Frente a la inmensa cama poblada de almohadones, destacaba un gran armario empotrado con espejos en su exterior. El cabecero, de blancos mullidos y bordes plateados, era el comienzo de una pared cubierta con un tapiz de aires medievales. La habitación tenía un enorme ventanal que daba a la plaza Vendôme y, enfrente, una puerta corredera de madera maciza que, con dos hojas que brillaban como las estatuillas doradas de la meca del cine, daba acceso a una amplia sala. Esta, decorada en tonos beis y mostaza, le parecía a la estrella tan amplia como una cancha de tenis. En ese salón cabría cómodamente todo el equipo de una gran producción histórica. No todas las habitaciones que le habían dado a lo largo de su carrera, máxime cuando rodaban en localizaciones rurales, eran como aquella. Tenía una chimenea de mármol, una zona de estar con apetecibles sofás tapizados a juego con las paredes, tres butacas frente a ellos y una mesa baja de madera maciza, en cuyo centro reinaban unas orquídeas. Todo ello bajo la atenta mirada de una preciosa lámpara de cristales que parecía iluminar con su sola presencia el lugar. El dormitorio de Claire se encontraba al otro lado del salón. Parecía que su ayudante había consumido toda su energía sosegándola y que había abandonado cualquier actividad.

Monetta Eloyse Darnell se había dejado caer con suavidad sobre la aterciopelada colcha sin ser capaz de olvidar la dulzura, ya lejana, de otras sábanas, las de su noche de bodas.

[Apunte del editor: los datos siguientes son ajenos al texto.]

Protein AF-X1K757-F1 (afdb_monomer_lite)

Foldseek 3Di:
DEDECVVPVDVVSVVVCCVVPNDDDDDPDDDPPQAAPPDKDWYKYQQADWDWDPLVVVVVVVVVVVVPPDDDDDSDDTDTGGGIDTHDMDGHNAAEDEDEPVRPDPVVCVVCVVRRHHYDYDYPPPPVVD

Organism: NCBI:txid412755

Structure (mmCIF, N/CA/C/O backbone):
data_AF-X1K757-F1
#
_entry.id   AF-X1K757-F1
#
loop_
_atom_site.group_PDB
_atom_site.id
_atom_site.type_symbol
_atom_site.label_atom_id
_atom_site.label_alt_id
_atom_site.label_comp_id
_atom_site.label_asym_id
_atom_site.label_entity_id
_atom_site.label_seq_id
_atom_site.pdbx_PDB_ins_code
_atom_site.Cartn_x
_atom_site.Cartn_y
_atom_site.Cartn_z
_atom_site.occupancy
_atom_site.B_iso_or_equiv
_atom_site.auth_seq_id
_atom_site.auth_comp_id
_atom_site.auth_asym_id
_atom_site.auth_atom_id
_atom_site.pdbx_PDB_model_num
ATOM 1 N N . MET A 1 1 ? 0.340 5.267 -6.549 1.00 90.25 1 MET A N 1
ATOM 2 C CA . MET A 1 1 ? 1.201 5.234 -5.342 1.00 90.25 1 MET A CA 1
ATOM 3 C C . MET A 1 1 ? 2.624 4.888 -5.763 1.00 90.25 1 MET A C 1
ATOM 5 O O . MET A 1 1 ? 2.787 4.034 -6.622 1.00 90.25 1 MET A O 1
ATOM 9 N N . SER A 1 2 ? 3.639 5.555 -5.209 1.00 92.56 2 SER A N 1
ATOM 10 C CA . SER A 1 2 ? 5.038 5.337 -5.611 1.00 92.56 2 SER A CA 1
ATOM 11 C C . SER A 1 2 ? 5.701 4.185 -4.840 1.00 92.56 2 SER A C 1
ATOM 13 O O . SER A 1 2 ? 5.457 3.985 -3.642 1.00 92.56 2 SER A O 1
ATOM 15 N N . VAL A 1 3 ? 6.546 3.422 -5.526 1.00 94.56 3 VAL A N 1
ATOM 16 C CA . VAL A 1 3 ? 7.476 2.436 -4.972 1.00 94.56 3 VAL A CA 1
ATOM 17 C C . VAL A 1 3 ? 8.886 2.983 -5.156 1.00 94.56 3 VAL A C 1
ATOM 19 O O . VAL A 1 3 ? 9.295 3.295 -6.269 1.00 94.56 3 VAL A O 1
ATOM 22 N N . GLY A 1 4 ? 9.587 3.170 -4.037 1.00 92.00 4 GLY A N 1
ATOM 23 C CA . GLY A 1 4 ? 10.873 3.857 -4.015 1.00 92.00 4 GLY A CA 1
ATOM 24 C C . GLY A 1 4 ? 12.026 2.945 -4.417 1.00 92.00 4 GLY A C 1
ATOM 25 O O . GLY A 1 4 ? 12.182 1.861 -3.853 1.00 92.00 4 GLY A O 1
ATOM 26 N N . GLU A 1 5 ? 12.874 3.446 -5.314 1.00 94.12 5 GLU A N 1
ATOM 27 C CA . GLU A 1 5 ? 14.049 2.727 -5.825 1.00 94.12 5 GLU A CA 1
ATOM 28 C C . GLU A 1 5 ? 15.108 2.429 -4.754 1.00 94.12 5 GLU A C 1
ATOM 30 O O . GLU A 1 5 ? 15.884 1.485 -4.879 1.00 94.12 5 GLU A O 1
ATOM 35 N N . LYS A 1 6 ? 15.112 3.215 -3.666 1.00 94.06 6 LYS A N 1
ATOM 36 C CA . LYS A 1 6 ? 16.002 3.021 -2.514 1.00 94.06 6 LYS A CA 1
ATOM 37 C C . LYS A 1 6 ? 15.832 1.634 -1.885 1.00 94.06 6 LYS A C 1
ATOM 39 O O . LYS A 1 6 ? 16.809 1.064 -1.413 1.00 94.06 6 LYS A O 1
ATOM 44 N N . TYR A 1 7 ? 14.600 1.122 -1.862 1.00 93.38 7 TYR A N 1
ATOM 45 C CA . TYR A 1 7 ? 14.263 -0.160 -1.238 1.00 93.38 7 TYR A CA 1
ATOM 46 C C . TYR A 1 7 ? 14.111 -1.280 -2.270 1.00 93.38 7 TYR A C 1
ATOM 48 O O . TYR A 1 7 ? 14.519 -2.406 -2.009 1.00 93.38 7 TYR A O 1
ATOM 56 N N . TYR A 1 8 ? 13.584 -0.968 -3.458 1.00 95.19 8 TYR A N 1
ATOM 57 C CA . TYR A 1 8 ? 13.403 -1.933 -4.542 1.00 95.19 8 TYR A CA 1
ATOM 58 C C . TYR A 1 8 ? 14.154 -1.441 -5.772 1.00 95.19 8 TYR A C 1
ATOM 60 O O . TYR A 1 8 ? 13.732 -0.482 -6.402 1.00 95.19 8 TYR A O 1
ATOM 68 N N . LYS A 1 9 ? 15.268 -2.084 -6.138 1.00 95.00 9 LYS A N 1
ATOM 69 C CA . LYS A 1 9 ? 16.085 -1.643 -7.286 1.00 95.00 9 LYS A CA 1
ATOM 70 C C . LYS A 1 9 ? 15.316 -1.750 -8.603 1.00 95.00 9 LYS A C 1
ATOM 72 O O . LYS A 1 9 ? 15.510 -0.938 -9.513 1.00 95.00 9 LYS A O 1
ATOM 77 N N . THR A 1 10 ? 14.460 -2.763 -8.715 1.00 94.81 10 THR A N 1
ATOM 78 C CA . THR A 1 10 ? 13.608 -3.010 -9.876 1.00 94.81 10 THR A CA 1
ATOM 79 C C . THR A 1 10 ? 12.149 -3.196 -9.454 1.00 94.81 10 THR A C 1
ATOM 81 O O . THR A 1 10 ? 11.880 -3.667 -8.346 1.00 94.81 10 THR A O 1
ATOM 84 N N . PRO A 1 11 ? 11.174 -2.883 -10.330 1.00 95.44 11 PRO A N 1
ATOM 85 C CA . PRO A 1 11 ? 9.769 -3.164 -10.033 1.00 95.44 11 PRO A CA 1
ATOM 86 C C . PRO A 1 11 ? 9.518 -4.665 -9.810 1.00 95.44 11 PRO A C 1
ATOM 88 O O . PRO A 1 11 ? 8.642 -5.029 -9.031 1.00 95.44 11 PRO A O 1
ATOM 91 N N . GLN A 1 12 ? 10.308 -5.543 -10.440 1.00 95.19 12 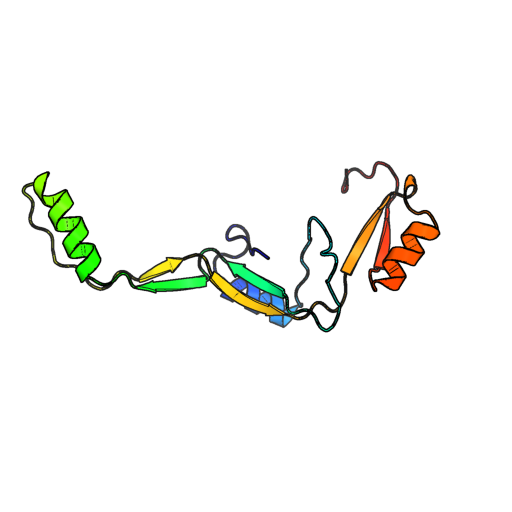GLN A N 1
ATOM 92 C CA . GLN A 1 12 ? 10.216 -6.993 -10.258 1.00 95.19 12 GLN A CA 1
ATOM 93 C C . GLN A 1 12 ? 10.551 -7.432 -8.828 1.00 95.19 12 GLN A C 1
ATOM 95 O O . GLN A 1 12 ? 9.940 -8.385 -8.346 1.00 95.19 12 GLN A O 1
ATOM 100 N N . ASP A 1 13 ? 11.468 -6.745 -8.141 1.00 95.56 13 ASP A N 1
ATOM 101 C CA . ASP A 1 13 ? 11.801 -7.047 -6.742 1.00 95.56 13 ASP A CA 1
ATOM 102 C C . ASP A 1 13 ? 10.577 -6.841 -5.843 1.00 95.56 13 ASP A C 1
ATOM 104 O O . ASP A 1 13 ? 10.236 -7.711 -5.043 1.00 95.56 13 ASP A O 1
ATOM 108 N N . PHE A 1 14 ? 9.849 -5.739 -6.057 1.00 95.88 14 PHE A N 1
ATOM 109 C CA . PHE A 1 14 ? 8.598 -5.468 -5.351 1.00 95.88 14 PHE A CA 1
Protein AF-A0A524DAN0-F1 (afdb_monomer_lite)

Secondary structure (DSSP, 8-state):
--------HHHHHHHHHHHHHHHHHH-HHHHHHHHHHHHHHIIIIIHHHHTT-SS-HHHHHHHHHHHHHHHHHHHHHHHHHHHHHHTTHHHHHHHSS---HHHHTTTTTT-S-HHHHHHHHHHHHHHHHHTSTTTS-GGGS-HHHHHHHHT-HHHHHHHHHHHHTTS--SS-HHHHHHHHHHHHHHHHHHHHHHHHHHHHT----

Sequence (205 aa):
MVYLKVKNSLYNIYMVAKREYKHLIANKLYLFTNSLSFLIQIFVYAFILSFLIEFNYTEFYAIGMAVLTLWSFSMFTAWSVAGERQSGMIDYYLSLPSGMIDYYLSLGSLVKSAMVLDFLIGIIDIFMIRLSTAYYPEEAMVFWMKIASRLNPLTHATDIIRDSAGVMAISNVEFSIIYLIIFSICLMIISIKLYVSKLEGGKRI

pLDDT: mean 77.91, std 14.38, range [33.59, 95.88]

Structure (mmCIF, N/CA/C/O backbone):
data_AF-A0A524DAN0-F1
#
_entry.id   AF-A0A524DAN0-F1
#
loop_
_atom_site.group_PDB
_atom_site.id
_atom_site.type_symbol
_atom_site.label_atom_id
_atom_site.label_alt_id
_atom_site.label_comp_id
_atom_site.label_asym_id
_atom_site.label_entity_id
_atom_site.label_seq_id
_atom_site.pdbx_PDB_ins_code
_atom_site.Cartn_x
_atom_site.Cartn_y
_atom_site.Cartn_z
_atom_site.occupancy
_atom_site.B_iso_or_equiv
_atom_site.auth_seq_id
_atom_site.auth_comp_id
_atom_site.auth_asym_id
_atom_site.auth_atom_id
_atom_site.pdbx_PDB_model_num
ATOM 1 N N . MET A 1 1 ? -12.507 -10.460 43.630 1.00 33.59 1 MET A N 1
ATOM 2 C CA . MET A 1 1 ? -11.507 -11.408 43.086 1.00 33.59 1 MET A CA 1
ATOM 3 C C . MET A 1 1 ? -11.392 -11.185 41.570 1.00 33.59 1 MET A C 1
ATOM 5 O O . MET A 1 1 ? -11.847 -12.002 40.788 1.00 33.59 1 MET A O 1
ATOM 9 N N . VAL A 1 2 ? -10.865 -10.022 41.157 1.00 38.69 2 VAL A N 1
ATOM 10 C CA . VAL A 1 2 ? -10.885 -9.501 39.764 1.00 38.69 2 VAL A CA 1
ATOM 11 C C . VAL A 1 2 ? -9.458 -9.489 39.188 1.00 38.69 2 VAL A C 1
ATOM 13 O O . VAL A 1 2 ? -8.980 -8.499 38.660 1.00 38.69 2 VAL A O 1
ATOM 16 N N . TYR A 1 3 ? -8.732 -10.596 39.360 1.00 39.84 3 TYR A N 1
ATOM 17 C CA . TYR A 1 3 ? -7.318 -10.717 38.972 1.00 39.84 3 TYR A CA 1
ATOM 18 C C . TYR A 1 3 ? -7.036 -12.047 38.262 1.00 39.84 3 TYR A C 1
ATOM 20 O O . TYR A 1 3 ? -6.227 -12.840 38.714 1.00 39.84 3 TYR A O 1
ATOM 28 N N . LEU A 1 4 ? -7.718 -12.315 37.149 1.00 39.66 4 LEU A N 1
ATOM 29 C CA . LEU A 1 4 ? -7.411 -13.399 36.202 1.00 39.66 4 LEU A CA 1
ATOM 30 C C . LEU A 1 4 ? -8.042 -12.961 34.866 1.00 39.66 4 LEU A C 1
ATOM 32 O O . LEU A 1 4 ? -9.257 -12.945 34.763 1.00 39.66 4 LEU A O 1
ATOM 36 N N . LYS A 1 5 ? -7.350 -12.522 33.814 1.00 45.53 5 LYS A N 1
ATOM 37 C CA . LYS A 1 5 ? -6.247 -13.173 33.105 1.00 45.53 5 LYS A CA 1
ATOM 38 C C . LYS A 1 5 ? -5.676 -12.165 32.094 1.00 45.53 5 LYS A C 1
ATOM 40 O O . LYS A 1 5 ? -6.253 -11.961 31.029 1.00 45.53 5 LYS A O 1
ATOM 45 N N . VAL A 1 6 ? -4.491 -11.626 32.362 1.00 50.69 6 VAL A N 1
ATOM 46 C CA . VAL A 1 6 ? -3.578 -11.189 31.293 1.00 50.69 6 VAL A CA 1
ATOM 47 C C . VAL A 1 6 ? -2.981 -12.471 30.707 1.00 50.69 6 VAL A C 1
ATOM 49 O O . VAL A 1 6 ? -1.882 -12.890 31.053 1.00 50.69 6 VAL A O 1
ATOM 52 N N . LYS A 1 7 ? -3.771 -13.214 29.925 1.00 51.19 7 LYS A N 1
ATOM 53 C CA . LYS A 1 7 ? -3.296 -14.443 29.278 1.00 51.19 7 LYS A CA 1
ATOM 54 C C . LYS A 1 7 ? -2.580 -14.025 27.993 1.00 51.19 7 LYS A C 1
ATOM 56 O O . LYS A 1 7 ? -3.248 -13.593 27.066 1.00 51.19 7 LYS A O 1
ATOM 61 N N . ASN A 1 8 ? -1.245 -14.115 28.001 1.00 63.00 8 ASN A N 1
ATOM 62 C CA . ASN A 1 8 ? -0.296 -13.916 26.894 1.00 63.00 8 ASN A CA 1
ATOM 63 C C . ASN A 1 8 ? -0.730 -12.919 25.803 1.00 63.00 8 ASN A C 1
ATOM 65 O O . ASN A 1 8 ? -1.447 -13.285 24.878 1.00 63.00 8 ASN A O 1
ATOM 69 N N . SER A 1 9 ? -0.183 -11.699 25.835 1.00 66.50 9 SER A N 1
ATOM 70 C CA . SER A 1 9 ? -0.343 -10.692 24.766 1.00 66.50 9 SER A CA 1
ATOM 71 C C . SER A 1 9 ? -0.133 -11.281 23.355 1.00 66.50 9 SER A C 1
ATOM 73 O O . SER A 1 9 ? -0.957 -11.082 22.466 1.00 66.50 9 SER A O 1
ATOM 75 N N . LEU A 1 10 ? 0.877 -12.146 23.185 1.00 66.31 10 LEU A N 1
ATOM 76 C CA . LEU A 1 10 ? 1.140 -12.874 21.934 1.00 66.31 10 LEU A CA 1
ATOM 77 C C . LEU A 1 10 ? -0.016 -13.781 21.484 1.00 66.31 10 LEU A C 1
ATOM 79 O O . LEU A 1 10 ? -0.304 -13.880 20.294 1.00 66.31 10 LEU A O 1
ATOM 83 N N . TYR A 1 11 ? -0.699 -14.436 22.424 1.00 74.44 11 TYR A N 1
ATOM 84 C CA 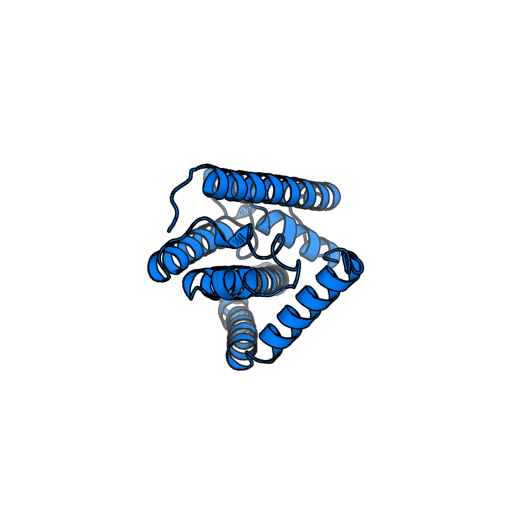. TYR A 1 11 ? -1.858 -15.274 22.120 1.00 74.44 11 TYR A CA 1
ATOM 85 C C . TYR A 1 11 ? -3.036 -14.427 21.631 1.00 74.44 11 TYR A C 1
ATOM 87 O O . TYR A 1 11 ? -3.721 -14.815 20.686 1.00 74.44 11 TYR A O 1
ATOM 95 N N . ASN A 1 12 ? -3.243 -13.252 22.227 1.00 66.44 12 ASN A N 1
ATOM 96 C CA . ASN A 1 12 ? -4.282 -12.332 21.776 1.00 66.44 12 ASN A CA 1
ATOM 97 C C . ASN A 1 12 ? -3.985 -11.818 20.362 1.00 66.44 12 ASN A C 1
ATOM 99 O O . ASN A 1 12 ? -4.873 -11.874 19.516 1.00 66.44 12 ASN A O 1
ATOM 103 N N . ILE A 1 13 ? -2.736 -11.430 20.073 1.00 67.81 13 ILE A N 1
ATOM 104 C CA . ILE A 1 13 ? -2.302 -11.023 18.722 1.00 67.81 13 ILE A CA 1
ATOM 105 C C . ILE A 1 13 ? -2.544 -12.149 17.710 1.00 67.81 13 ILE A C 1
ATOM 107 O O . ILE A 1 13 ? -3.129 -11.921 16.653 1.00 67.81 13 ILE A O 1
ATOM 111 N N . TYR A 1 14 ? -2.161 -13.383 18.045 1.00 76.44 14 TYR A N 1
ATOM 112 C CA . TYR A 1 14 ? -2.404 -14.540 17.182 1.00 76.44 14 TYR A CA 1
ATOM 113 C C . TYR A 1 14 ? -3.901 -14.763 16.912 1.00 76.44 14 TYR A C 1
ATOM 115 O O . TYR A 1 14 ? -4.300 -15.027 15.777 1.00 76.44 14 TYR A O 1
ATOM 123 N N . MET A 1 15 ? -4.745 -14.645 17.939 1.00 72.06 15 MET A N 1
ATOM 124 C CA . MET A 1 15 ? -6.193 -14.811 17.794 1.00 72.06 15 MET A CA 1
ATOM 125 C C . MET A 1 15 ? -6.813 -13.738 16.892 1.00 72.06 15 MET A C 1
ATOM 127 O O . MET A 1 15 ? -7.682 -14.067 16.084 1.00 72.06 15 MET A O 1
ATOM 131 N N . VAL A 1 16 ? -6.338 -12.494 16.987 1.00 71.00 16 VAL A N 1
ATOM 132 C CA . VAL A 1 16 ? -6.717 -11.395 16.086 1.00 71.00 16 VAL A CA 1
ATOM 133 C C . VAL A 1 16 ? -6.293 -11.709 14.653 1.00 71.00 16 VAL A C 1
ATOM 135 O O . VAL A 1 16 ? -7.141 -11.752 13.766 1.00 71.00 16 VAL A O 1
ATOM 138 N N . ALA A 1 17 ? -5.022 -12.051 14.428 1.00 73.00 17 ALA A N 1
ATOM 139 C CA . ALA A 1 17 ? -4.521 -12.394 13.096 1.00 73.00 17 ALA A CA 1
ATOM 140 C C . ALA A 1 17 ? -5.309 -13.555 12.460 1.00 73.00 17 ALA A C 1
ATOM 142 O O . ALA A 1 17 ? -5.672 -13.520 11.284 1.00 73.00 17 ALA A O 1
ATOM 143 N N . LYS A 1 18 ? -5.645 -14.575 13.258 1.00 78.12 18 LYS A N 1
ATOM 144 C CA . LYS A 1 18 ? -6.468 -15.707 12.817 1.00 78.12 18 LYS A CA 1
ATOM 145 C C . LYS A 1 18 ? -7.899 -15.295 12.465 1.00 78.12 18 LYS A C 1
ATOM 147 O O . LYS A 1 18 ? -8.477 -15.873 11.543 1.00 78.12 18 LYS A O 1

El tálamo la acogió como una madre arropa a sus crías. Toda la ilusión que una mujer podía albergar en su corazón estaba depositada en ese nuevo matrimonio. Hoy, con las emociones ajadas, el hastío le impedía verle sentido a esa relación.

Apoyada en un cojín, sintiendo los párpados empapados en hormigón y el jet lag cruzando el océano de su cerebro, se resistía a dormir. Necesitaba un minuto más de vigilia, un nuevo pensamiento consciente antes de abandonarse al vacío inmenso del sueño. Sacó un cigarrillo de la pitillera plateada con sus iniciales que él le había regalado, lo humedeció lentamente entre sus labios, lo prendió e inhaló. Siempre le había reconfortado el olor del tabaco. Desde que siendo una niña dejara su Dallas natal, ese aroma le recordaba a su padre, sus camisas, que, colgadas en el armario recién lavadas, aún conservaban tenuemente aquel perfume.

Se puso el cigarro entre los dedos, lo apartó de la boca y expulsó, lenta y dulcemente, el humo de su cuerpo. Disfrutaba de ese gesto que tantas veces había repetido frente a la cámara, bajo los focos y la mirada atenta del director, sin poder saborearlo. A base de repetir y colocarse en las marcas, aquel instante supuestamente sensual, se convertía en un suplicio para la actriz. Así de mágico podía llegar a ser el cine, transformando el tedio en emoción y la emoción en tedio. Ahora se cobraba su íntima venganza, acariciando con calma las volutas de humo que dibujaban formas irregulares en el aire, para finalmente desvanecerse por toda la habitación. Lo repitió un par de veces y, antes de que hubiera una tercera, la atrapó el pesado aliento de Morfeo.

Una nube grisácea la envolvía, su cuerpo flotaba en el limbo del duermevela cuando, inconscientemente, estiró el brazo y el cigarro salió despedido contra el suelo. Rebotó en una carísima alfombra persa, soltó tres ínfimas chispas y se detuvo, marcado con una sospechosa sombra de carmín rosado, sobre una lujosa tarima de madera noble, donde su fuerza se extinguió en menos de un minuto. No sería la última vez que algo así le ocurriría.